#### [Exercise directions]
Among the entries, find each line that includes the string "Protein" and list it.

Top of Provided records

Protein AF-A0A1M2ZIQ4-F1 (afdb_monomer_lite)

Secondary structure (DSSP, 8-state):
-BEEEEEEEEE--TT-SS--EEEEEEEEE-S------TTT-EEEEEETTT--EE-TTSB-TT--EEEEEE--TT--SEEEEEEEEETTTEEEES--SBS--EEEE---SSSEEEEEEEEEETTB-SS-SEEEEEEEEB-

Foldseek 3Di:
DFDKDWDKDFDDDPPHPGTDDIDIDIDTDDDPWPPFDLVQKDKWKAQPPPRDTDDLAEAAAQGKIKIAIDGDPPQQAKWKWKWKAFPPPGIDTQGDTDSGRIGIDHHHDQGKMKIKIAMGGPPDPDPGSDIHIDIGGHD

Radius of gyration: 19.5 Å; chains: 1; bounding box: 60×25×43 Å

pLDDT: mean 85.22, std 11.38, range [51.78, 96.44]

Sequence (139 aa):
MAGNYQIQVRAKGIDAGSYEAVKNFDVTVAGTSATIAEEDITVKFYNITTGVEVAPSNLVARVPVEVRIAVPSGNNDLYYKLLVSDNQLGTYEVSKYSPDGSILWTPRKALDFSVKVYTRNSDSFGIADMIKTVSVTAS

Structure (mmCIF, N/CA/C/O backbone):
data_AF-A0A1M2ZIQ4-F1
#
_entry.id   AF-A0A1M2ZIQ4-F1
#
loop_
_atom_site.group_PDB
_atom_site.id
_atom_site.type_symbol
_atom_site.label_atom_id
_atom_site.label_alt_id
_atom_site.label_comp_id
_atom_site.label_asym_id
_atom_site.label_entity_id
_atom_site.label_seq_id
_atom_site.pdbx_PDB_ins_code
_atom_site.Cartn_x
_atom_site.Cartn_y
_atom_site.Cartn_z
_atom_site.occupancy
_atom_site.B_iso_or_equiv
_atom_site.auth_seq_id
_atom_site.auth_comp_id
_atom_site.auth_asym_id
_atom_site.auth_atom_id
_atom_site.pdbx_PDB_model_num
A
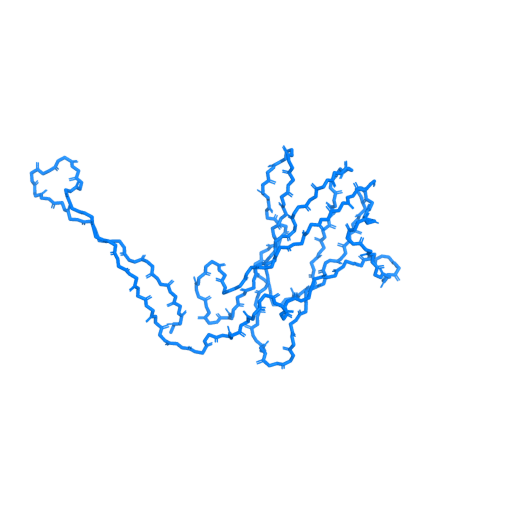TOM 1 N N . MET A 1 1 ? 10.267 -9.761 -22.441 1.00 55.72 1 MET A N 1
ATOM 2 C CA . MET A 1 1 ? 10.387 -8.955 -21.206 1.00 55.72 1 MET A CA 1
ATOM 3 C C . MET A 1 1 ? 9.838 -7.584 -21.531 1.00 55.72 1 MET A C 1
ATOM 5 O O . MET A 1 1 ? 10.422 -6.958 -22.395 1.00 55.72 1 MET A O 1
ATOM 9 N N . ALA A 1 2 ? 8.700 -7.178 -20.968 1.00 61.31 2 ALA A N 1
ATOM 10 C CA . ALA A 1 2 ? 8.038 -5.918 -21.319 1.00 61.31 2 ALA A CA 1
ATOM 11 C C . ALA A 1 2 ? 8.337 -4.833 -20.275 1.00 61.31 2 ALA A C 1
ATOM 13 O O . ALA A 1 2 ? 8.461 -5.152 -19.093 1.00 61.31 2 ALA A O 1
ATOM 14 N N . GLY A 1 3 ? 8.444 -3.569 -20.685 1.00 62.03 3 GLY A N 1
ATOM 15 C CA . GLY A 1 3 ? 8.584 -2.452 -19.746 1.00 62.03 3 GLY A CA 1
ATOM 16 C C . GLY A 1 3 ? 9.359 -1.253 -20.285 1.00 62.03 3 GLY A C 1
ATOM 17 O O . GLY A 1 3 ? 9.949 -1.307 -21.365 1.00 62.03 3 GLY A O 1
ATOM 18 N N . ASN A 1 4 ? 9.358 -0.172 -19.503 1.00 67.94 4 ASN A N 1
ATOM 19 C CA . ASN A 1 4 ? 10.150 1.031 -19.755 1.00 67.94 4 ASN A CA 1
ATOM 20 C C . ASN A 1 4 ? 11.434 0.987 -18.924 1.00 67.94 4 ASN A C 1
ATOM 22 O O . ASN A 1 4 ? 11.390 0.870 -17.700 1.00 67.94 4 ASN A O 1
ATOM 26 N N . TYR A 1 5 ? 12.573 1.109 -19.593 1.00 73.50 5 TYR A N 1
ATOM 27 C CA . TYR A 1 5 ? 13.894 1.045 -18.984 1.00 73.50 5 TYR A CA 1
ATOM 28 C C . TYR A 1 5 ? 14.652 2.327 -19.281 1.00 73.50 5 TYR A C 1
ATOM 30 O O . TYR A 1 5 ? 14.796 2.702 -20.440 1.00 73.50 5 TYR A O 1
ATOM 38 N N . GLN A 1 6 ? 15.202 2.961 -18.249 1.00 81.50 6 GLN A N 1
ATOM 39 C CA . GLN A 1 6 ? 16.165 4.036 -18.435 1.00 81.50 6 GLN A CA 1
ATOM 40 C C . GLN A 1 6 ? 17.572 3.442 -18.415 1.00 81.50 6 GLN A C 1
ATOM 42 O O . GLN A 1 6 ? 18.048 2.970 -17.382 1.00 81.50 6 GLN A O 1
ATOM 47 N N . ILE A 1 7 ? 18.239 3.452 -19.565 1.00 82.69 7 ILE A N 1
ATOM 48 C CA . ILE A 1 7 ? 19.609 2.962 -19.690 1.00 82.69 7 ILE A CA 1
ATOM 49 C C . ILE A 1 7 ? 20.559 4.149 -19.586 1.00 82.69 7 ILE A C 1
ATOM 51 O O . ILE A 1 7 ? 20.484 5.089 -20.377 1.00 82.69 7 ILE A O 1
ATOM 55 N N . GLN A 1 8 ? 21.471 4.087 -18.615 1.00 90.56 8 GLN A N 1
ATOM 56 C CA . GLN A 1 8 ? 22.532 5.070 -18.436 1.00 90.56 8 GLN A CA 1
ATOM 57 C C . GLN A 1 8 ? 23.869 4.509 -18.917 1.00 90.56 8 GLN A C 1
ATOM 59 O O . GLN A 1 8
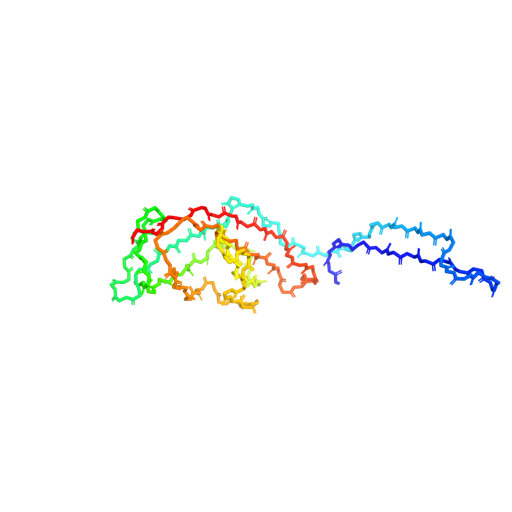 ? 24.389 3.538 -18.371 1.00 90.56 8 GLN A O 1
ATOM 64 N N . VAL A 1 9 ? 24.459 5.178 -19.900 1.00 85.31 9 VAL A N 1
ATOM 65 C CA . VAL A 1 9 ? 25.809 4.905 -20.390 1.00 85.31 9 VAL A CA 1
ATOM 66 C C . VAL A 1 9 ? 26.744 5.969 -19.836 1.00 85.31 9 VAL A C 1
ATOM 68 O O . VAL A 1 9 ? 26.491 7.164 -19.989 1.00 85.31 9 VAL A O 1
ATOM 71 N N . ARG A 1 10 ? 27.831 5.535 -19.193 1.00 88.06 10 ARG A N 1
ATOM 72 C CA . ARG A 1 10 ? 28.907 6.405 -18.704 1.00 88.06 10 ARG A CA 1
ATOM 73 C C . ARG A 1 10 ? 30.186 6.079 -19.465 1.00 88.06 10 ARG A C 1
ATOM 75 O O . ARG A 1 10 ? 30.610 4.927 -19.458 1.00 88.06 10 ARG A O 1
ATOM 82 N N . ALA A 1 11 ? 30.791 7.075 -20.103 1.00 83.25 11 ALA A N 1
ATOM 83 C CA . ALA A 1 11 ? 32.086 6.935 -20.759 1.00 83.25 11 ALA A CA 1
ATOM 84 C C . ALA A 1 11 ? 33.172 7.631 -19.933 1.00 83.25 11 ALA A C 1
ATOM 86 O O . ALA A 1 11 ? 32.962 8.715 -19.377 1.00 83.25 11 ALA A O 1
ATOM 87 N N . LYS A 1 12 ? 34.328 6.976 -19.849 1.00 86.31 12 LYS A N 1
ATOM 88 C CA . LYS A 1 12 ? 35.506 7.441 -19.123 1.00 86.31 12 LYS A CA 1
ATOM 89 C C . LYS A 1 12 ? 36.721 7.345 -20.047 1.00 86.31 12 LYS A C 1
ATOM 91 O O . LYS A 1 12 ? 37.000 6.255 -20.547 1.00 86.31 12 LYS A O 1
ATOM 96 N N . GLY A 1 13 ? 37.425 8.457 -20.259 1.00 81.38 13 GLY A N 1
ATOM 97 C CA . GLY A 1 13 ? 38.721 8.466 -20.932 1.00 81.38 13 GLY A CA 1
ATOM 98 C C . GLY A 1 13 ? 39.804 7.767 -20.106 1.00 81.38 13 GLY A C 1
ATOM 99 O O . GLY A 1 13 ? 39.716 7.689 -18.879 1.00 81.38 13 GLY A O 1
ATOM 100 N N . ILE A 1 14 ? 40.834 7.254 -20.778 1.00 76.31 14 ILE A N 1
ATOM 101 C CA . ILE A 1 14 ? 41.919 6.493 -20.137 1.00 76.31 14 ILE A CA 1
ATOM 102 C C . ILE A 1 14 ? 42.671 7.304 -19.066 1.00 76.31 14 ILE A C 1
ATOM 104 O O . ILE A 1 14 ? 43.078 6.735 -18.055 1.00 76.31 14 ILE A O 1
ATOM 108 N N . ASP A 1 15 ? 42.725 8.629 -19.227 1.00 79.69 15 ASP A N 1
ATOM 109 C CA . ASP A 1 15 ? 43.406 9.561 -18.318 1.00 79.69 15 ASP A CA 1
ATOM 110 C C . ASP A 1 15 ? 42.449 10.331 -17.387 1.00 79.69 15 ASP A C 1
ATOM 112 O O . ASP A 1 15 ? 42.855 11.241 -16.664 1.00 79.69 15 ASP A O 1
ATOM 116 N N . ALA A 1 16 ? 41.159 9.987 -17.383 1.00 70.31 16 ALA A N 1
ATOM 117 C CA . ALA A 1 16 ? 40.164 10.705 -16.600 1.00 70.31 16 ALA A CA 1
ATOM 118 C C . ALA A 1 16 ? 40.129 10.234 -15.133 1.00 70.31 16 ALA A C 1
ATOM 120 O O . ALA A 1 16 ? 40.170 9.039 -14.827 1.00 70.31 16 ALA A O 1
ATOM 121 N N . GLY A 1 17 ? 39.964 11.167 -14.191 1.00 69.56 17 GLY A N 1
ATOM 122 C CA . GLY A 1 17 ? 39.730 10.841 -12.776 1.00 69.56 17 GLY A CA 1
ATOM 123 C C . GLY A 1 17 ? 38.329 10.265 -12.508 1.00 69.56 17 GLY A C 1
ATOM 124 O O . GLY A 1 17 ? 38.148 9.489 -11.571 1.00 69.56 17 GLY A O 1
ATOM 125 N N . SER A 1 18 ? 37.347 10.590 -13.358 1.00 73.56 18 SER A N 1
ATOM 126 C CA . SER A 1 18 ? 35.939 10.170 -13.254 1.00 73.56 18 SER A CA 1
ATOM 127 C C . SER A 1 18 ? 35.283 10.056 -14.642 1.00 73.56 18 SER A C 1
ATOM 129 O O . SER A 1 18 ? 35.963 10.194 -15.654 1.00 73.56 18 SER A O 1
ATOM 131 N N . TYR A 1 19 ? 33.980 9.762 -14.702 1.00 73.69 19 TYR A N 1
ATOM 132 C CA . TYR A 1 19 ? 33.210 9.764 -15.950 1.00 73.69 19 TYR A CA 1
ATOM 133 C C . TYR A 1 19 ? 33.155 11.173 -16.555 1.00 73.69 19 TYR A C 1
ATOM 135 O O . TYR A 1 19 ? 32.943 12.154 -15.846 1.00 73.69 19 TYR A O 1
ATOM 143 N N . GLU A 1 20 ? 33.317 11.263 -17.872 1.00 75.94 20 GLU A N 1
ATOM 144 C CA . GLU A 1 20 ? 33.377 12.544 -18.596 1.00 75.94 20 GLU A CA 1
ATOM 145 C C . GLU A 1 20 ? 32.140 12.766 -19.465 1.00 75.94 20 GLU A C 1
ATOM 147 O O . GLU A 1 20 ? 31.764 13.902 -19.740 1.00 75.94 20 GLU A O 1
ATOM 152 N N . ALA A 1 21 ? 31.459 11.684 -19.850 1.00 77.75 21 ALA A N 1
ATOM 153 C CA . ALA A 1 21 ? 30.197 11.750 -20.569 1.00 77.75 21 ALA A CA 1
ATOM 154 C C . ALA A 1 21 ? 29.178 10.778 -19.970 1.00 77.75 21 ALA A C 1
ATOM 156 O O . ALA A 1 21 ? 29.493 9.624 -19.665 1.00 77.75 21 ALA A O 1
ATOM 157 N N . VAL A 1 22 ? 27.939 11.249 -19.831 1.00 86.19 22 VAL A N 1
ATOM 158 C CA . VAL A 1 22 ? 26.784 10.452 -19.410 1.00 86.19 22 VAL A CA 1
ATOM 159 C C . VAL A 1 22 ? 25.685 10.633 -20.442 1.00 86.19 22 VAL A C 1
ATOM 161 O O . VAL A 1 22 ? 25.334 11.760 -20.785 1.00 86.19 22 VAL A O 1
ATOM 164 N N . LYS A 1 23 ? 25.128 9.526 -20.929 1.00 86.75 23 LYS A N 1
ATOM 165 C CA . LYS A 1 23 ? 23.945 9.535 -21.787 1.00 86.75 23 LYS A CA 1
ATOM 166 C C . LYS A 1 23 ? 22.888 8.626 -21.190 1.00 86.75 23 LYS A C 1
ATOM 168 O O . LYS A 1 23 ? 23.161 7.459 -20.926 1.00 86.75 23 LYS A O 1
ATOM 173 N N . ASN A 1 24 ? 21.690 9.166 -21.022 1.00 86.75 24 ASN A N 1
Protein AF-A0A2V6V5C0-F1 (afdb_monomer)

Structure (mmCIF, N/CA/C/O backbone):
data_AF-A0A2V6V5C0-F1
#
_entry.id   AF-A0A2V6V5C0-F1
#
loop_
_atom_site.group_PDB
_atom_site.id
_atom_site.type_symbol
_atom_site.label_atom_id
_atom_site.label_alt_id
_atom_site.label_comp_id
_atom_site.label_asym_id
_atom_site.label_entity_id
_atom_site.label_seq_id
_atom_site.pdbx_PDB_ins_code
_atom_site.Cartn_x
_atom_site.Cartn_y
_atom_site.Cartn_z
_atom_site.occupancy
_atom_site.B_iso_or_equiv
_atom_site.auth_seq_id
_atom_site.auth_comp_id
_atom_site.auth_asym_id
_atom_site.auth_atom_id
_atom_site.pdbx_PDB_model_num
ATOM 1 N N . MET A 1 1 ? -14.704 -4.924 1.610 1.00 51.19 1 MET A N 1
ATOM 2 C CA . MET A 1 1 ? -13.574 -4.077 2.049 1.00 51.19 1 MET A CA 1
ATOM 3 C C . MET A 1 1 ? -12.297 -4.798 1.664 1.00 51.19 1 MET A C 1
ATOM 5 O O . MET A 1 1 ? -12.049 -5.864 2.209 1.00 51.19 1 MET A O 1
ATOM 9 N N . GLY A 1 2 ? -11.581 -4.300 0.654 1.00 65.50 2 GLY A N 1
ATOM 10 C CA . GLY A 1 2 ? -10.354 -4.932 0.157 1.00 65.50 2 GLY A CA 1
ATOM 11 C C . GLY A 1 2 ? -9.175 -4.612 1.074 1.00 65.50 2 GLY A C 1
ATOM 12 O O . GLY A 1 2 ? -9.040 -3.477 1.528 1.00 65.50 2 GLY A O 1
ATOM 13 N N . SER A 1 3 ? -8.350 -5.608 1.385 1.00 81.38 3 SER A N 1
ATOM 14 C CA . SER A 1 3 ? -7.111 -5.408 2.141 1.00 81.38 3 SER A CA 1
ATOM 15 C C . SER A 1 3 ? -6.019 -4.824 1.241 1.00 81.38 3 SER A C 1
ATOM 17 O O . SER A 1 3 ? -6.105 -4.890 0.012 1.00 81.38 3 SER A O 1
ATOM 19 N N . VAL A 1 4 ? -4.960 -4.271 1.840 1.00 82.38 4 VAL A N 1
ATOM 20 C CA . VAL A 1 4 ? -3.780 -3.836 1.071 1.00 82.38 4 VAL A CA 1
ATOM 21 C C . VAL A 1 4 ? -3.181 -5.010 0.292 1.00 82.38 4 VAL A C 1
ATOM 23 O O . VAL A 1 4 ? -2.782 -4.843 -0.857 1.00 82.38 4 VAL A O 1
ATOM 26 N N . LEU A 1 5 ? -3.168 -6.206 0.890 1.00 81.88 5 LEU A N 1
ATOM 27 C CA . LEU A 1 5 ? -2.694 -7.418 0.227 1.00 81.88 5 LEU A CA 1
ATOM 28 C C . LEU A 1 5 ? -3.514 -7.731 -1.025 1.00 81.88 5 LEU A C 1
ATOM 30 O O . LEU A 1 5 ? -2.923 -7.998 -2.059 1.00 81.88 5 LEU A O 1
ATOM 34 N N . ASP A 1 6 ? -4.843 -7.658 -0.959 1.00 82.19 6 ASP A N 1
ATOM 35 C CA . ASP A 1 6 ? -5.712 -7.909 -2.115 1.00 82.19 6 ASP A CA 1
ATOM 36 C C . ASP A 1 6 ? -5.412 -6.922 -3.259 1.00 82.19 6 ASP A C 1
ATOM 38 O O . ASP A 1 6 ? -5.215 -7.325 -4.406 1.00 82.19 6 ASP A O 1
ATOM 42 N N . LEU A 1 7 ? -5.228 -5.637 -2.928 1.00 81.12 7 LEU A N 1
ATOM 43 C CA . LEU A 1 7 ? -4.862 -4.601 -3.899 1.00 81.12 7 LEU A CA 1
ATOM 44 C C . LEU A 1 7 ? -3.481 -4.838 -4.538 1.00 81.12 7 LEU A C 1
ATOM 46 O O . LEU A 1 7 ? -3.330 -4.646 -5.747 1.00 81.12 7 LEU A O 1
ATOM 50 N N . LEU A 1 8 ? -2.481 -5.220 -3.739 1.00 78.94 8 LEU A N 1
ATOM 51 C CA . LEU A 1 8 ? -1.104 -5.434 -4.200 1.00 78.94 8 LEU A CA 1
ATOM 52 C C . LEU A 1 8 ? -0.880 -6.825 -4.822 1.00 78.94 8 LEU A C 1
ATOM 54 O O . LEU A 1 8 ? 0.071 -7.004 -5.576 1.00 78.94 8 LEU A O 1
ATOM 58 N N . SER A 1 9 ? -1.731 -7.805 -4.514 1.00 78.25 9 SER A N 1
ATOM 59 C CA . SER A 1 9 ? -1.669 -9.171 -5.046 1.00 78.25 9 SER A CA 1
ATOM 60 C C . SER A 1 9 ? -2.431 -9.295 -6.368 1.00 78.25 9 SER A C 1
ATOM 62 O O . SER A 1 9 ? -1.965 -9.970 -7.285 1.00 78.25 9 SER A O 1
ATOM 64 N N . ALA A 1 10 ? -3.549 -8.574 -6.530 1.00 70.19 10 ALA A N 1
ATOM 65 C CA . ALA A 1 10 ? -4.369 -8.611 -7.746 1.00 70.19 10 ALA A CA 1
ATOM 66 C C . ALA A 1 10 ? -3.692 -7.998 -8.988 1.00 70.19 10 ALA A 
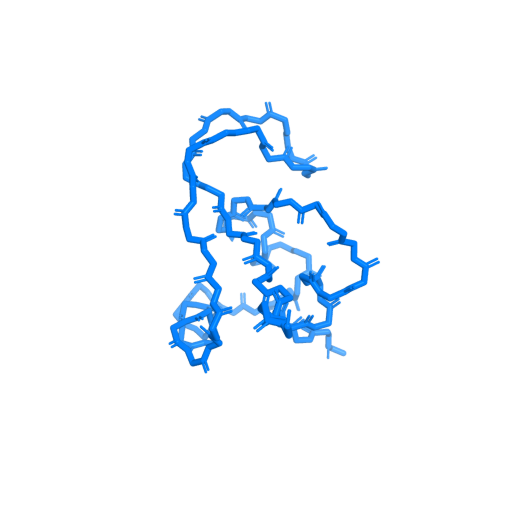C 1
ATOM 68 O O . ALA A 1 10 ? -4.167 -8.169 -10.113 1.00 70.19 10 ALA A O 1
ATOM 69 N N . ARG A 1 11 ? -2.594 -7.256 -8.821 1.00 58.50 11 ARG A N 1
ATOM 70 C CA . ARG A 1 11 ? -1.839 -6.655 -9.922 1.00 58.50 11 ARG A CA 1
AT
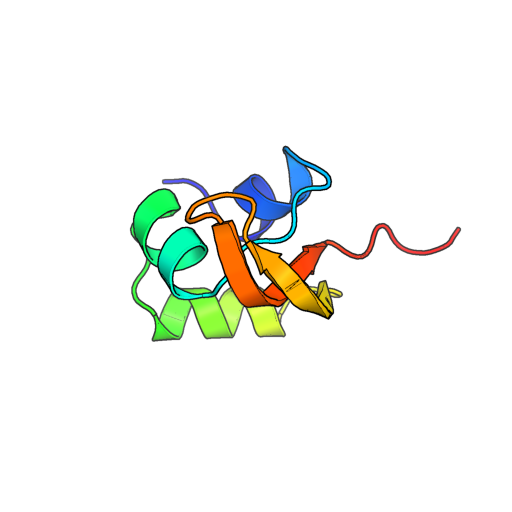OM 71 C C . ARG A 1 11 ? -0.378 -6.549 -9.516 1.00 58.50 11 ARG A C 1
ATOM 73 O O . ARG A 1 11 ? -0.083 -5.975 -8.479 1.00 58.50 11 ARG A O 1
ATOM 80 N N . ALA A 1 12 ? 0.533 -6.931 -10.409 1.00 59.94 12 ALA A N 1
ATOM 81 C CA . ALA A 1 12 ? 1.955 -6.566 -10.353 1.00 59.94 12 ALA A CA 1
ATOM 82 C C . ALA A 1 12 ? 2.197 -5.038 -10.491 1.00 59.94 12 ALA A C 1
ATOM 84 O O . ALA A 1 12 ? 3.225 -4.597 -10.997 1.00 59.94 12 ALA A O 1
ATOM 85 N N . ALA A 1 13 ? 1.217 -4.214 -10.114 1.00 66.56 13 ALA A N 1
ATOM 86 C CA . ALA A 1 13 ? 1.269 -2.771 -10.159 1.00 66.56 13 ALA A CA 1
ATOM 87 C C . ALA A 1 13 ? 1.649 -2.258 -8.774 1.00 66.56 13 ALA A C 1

Bottom of Provided records

#### [Answer for the task]
Protein AF-A0A1M2ZIQ4-F1 (afdb_monomer_lite)
Protein AF-A0A2V6V5C0-F1 (afdb_monomer)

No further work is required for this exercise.